At least one portion of this Edison Company film survives, and it constitutes quite an interesting part of early cinema history. The idea itself is of interest as one of many early attempts to make movies more profitable, and the quasi-legal status of the movie in its time is of considerable interest as part of the history of the movies, and also as part of the life of Thomas Edison himself.

The basic idea is fairly simple, but resourceful. Boxing hero James J. Corbett takes on an underdog named Courtney, in a match with some special conditions that allowed it to be filmed with the limited resources and techniques of the mid-1890s. The rounds were only one minute each, since even at that they used up three times the amount of film that was normally used for one movie, and it was filmed in the 'Black Maria' studio, with the trainers and other onlookers all squeezed in along one side of the ring, behind the two fighters in the foreground.

The financial end of it speaks to Edison's business sense, as the Edison Company then showed each round as a separate feature, each one of course being paid for separately. It is supposed to have made an enormous profit for all involved, even though the action in itself (at least in the one portion that seems still to exist) doesn't really look like anything special now.
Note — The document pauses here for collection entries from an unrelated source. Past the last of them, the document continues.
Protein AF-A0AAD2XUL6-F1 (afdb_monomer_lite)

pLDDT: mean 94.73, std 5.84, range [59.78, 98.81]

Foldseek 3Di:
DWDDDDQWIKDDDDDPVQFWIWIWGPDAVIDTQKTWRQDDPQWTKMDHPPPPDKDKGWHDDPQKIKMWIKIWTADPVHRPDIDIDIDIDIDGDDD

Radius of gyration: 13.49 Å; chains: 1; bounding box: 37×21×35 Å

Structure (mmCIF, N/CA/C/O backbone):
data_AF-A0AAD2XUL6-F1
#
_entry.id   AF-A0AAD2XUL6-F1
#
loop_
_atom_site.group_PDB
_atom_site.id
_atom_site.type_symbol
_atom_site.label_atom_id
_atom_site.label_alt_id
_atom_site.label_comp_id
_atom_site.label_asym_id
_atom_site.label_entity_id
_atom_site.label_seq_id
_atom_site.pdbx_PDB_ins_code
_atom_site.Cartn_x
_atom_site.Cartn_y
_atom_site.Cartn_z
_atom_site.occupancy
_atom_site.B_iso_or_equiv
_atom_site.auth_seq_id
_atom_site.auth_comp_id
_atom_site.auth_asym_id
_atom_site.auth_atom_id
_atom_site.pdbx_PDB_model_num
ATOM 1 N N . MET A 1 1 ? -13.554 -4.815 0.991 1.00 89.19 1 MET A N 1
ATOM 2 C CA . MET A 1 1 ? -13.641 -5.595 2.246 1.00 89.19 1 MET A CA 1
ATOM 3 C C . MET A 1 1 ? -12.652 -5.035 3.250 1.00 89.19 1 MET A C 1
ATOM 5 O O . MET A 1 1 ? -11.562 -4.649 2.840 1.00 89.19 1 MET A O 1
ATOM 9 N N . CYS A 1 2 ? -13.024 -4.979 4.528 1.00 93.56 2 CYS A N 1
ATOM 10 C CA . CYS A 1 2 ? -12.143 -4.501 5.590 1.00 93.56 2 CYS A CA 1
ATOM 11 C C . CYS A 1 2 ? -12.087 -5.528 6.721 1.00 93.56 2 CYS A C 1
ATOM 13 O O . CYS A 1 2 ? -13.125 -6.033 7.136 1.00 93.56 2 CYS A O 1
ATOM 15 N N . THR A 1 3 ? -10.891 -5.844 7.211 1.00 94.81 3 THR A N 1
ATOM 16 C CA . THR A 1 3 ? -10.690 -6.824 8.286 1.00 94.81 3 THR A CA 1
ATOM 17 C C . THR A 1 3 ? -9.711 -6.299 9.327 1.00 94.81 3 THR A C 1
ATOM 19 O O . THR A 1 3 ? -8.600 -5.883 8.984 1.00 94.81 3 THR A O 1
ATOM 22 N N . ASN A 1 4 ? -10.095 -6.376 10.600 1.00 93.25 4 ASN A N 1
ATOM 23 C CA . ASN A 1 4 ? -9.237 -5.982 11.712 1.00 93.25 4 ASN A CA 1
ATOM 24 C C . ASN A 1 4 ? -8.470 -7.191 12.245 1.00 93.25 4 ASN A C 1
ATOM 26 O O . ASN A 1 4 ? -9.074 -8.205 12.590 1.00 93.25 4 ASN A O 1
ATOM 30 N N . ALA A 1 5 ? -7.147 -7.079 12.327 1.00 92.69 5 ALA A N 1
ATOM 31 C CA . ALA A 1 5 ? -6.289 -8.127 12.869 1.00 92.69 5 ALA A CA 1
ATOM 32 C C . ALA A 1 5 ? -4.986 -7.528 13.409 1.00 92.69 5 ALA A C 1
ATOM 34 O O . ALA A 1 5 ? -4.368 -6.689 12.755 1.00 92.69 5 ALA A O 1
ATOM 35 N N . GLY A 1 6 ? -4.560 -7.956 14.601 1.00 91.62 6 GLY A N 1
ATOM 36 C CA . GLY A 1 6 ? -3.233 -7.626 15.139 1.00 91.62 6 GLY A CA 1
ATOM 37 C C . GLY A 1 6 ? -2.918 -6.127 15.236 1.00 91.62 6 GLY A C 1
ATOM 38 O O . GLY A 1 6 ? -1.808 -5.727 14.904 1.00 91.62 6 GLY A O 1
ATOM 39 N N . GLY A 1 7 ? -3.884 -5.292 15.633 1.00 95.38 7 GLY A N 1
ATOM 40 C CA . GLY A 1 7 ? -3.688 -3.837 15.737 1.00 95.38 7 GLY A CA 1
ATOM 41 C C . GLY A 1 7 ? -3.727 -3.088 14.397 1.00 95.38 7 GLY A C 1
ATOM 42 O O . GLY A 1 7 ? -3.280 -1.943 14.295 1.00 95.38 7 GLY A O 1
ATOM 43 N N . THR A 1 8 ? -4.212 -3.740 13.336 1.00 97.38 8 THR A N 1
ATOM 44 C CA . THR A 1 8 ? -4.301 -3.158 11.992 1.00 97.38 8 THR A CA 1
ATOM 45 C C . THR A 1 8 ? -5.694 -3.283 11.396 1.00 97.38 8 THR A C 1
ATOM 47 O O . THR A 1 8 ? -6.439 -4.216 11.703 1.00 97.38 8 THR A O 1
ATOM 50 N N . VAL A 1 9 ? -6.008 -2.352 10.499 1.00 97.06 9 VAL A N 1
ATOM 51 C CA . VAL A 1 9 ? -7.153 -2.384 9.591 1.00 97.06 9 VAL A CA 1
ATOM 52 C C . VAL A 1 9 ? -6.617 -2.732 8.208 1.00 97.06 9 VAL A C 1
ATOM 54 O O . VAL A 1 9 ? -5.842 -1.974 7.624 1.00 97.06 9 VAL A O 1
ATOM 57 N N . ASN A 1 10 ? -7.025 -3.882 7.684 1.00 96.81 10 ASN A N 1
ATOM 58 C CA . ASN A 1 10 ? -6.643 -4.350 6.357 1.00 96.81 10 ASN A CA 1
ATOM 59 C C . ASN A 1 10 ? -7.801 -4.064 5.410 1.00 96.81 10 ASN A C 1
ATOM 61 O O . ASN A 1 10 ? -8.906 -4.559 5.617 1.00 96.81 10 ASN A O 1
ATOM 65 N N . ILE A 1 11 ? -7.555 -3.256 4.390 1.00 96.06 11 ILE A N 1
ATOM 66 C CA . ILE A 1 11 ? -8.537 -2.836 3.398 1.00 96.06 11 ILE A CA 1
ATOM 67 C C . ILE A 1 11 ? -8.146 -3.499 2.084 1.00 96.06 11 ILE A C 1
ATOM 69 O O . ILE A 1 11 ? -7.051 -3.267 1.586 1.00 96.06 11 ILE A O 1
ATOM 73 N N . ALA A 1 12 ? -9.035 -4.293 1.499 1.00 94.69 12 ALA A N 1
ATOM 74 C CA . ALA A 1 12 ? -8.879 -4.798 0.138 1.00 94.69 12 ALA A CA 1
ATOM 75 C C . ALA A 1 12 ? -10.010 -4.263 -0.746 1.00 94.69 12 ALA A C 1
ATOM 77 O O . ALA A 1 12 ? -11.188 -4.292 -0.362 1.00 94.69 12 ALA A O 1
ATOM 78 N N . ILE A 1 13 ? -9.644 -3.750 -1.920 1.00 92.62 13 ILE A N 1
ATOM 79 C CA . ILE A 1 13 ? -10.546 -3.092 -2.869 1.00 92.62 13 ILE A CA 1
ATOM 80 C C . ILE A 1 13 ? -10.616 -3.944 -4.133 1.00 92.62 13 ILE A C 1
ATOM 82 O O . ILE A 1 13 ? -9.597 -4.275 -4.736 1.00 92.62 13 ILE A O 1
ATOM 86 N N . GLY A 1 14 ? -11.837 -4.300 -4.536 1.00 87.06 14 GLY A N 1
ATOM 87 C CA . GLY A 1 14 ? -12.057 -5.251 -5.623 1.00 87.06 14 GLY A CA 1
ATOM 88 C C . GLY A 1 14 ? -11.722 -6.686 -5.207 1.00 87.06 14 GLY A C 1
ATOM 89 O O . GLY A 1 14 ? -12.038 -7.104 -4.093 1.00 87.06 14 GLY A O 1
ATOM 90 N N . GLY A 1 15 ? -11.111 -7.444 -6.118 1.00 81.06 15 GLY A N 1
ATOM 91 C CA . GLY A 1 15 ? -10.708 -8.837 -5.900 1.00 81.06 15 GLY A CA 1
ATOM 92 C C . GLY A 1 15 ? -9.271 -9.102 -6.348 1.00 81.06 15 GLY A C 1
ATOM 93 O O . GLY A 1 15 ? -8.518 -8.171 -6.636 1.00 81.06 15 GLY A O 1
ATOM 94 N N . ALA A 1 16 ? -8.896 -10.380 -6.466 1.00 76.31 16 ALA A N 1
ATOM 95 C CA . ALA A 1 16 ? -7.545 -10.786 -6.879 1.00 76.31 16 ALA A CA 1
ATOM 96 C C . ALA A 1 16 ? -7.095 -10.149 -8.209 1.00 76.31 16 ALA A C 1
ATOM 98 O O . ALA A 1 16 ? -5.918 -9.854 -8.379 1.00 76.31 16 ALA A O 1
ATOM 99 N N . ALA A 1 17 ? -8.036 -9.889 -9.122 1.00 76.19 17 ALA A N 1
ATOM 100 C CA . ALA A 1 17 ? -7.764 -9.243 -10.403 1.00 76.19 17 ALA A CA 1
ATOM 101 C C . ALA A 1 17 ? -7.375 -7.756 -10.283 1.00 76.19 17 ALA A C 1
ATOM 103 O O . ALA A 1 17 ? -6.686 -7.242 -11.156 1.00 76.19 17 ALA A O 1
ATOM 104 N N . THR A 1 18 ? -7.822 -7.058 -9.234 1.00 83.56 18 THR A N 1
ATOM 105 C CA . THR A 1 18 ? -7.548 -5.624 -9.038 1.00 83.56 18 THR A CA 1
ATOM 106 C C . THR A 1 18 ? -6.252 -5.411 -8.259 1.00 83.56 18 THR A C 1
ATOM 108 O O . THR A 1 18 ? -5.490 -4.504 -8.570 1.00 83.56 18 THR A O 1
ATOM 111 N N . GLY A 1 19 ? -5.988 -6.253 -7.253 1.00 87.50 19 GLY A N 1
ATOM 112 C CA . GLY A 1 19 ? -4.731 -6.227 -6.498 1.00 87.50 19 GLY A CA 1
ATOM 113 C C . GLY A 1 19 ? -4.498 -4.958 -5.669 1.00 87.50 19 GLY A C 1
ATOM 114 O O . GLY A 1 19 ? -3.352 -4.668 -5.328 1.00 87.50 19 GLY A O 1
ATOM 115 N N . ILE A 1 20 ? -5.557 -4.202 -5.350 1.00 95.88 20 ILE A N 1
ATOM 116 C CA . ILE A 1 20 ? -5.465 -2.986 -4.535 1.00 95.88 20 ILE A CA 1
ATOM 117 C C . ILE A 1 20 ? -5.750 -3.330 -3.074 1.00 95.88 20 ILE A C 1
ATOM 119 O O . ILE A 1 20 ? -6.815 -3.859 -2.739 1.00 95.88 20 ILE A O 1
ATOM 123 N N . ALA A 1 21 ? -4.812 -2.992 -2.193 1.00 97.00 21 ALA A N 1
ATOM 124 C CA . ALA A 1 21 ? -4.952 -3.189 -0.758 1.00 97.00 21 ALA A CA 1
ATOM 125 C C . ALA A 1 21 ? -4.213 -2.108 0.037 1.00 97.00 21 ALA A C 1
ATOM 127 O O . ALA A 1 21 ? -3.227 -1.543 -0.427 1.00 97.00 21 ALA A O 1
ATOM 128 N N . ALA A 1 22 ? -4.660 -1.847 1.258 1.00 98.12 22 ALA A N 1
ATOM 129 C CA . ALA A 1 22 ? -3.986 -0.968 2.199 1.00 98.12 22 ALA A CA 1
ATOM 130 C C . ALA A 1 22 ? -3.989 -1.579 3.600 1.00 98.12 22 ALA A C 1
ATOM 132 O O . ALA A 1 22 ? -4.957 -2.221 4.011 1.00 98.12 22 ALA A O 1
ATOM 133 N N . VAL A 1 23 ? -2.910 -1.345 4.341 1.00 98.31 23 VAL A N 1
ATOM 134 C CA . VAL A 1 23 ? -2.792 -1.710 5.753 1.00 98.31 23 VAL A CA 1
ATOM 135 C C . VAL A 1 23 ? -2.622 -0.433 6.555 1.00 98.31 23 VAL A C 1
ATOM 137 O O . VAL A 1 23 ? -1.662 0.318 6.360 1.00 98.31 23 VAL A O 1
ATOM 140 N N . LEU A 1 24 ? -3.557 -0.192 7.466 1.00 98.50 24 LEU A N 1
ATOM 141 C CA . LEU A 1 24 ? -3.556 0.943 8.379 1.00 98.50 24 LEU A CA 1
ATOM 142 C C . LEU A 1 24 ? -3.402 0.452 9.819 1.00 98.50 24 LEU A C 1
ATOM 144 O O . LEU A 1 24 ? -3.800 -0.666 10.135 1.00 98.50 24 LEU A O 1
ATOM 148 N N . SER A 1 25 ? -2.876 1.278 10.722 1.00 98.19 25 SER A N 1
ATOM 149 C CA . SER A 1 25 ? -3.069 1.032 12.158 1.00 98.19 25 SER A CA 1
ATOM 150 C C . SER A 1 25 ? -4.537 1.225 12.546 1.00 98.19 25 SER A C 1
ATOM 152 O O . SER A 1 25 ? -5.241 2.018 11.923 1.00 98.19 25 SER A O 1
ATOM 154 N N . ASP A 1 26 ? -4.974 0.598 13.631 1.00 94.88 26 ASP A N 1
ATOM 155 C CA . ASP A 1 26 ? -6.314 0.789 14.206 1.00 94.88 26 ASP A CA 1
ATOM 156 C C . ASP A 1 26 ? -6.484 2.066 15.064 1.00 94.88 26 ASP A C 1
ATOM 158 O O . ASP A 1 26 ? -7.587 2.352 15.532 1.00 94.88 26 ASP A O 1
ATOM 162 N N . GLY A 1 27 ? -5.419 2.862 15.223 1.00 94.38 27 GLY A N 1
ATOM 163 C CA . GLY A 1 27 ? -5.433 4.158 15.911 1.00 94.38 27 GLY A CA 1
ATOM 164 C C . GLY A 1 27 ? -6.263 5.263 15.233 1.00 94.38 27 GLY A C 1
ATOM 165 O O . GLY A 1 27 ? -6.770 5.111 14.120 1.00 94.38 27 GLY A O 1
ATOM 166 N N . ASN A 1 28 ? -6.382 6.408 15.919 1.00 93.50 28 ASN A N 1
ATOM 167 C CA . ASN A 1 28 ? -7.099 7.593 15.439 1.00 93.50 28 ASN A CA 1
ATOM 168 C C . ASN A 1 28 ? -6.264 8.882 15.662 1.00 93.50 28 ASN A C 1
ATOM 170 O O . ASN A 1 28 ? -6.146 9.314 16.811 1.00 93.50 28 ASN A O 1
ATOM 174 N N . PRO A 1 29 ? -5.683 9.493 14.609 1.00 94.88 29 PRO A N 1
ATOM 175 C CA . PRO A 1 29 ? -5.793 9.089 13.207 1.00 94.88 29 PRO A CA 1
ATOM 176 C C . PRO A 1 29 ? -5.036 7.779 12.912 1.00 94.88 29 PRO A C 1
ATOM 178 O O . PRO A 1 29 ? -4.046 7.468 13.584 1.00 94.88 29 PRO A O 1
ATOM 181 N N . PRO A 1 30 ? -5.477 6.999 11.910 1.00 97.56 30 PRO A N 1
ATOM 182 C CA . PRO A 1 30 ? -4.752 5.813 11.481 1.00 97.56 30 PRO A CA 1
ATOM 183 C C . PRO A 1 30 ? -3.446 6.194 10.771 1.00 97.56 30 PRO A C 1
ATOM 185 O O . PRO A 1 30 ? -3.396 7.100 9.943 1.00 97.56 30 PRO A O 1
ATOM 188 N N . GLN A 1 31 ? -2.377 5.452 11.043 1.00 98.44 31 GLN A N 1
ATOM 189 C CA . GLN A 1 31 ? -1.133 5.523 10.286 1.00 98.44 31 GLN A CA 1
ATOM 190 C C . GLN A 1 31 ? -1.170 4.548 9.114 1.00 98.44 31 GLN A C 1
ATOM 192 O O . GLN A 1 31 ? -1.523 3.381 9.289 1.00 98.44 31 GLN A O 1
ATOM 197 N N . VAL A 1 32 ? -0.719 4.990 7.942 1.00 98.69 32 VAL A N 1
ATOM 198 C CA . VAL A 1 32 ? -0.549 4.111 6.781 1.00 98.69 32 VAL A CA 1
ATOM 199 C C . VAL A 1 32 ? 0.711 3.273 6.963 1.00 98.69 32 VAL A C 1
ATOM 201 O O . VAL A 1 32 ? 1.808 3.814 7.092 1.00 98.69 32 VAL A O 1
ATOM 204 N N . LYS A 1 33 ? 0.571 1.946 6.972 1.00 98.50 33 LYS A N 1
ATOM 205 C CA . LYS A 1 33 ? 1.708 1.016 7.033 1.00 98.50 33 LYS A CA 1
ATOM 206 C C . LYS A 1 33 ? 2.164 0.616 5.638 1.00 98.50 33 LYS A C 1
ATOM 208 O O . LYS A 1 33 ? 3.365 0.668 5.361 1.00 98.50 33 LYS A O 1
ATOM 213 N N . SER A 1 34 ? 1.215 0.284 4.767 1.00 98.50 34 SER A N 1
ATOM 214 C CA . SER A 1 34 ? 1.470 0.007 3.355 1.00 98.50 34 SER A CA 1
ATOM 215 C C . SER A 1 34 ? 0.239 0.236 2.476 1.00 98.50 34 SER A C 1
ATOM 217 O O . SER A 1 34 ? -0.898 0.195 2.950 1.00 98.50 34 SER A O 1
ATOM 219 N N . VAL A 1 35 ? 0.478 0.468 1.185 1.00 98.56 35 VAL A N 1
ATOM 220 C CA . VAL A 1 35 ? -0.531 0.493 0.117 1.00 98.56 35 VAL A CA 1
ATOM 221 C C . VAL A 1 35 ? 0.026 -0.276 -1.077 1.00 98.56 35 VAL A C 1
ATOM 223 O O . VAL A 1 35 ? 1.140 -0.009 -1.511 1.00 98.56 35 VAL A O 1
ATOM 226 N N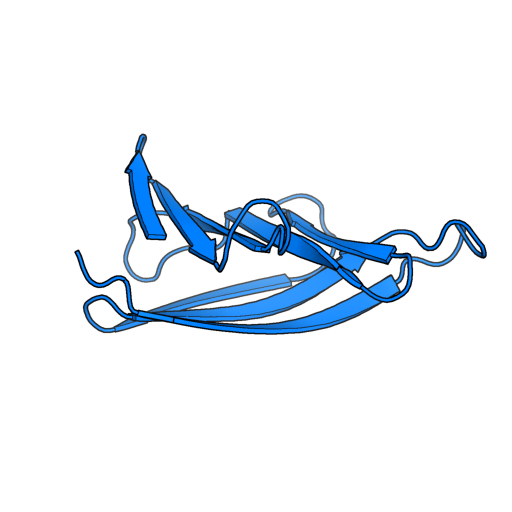 . GLY A 1 36 ? -0.737 -1.217 -1.617 1.00 98.00 36 GLY A N 1
ATOM 227 C CA . GLY A 1 36 ? -0.499 -1.829 -2.919 1.00 98.00 36 GLY A CA 1
ATOM 228 C C . GLY A 1 36 ? -1.559 -1.348 -3.900 1.00 98.00 36 GLY A C 1
ATOM 229 O O . GLY A 1 36 ? -2.746 -1.397 -3.586 1.00 98.00 36 GLY A O 1
ATOM 230 N N . LEU A 1 37 ? -1.138 -0.876 -5.074 1.00 97.00 37 LEU A N 1
ATOM 231 C CA . LEU A 1 37 ? -2.025 -0.363 -6.127 1.00 97.00 37 LEU A CA 1
ATOM 232 C C . LEU A 1 37 ? -2.113 -1.309 -7.337 1.00 97.00 37 LEU A C 1
ATOM 234 O O . LEU A 1 37 ? -2.686 -0.951 -8.363 1.00 97.00 37 LEU A O 1
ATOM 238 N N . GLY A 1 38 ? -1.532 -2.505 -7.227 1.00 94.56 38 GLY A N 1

What is even more interesting is that the whole thing was technically illegal, since prize-fighting was then against the law. In one of the extras to Kino's DVD collection of Edison features, film historian Charles Musser gives a fascinating account of the legal difficulties and how the Edison Company maneuvered around them. It's a side of early film-making that you rarely hear of, and this background adds some real interest to the movie.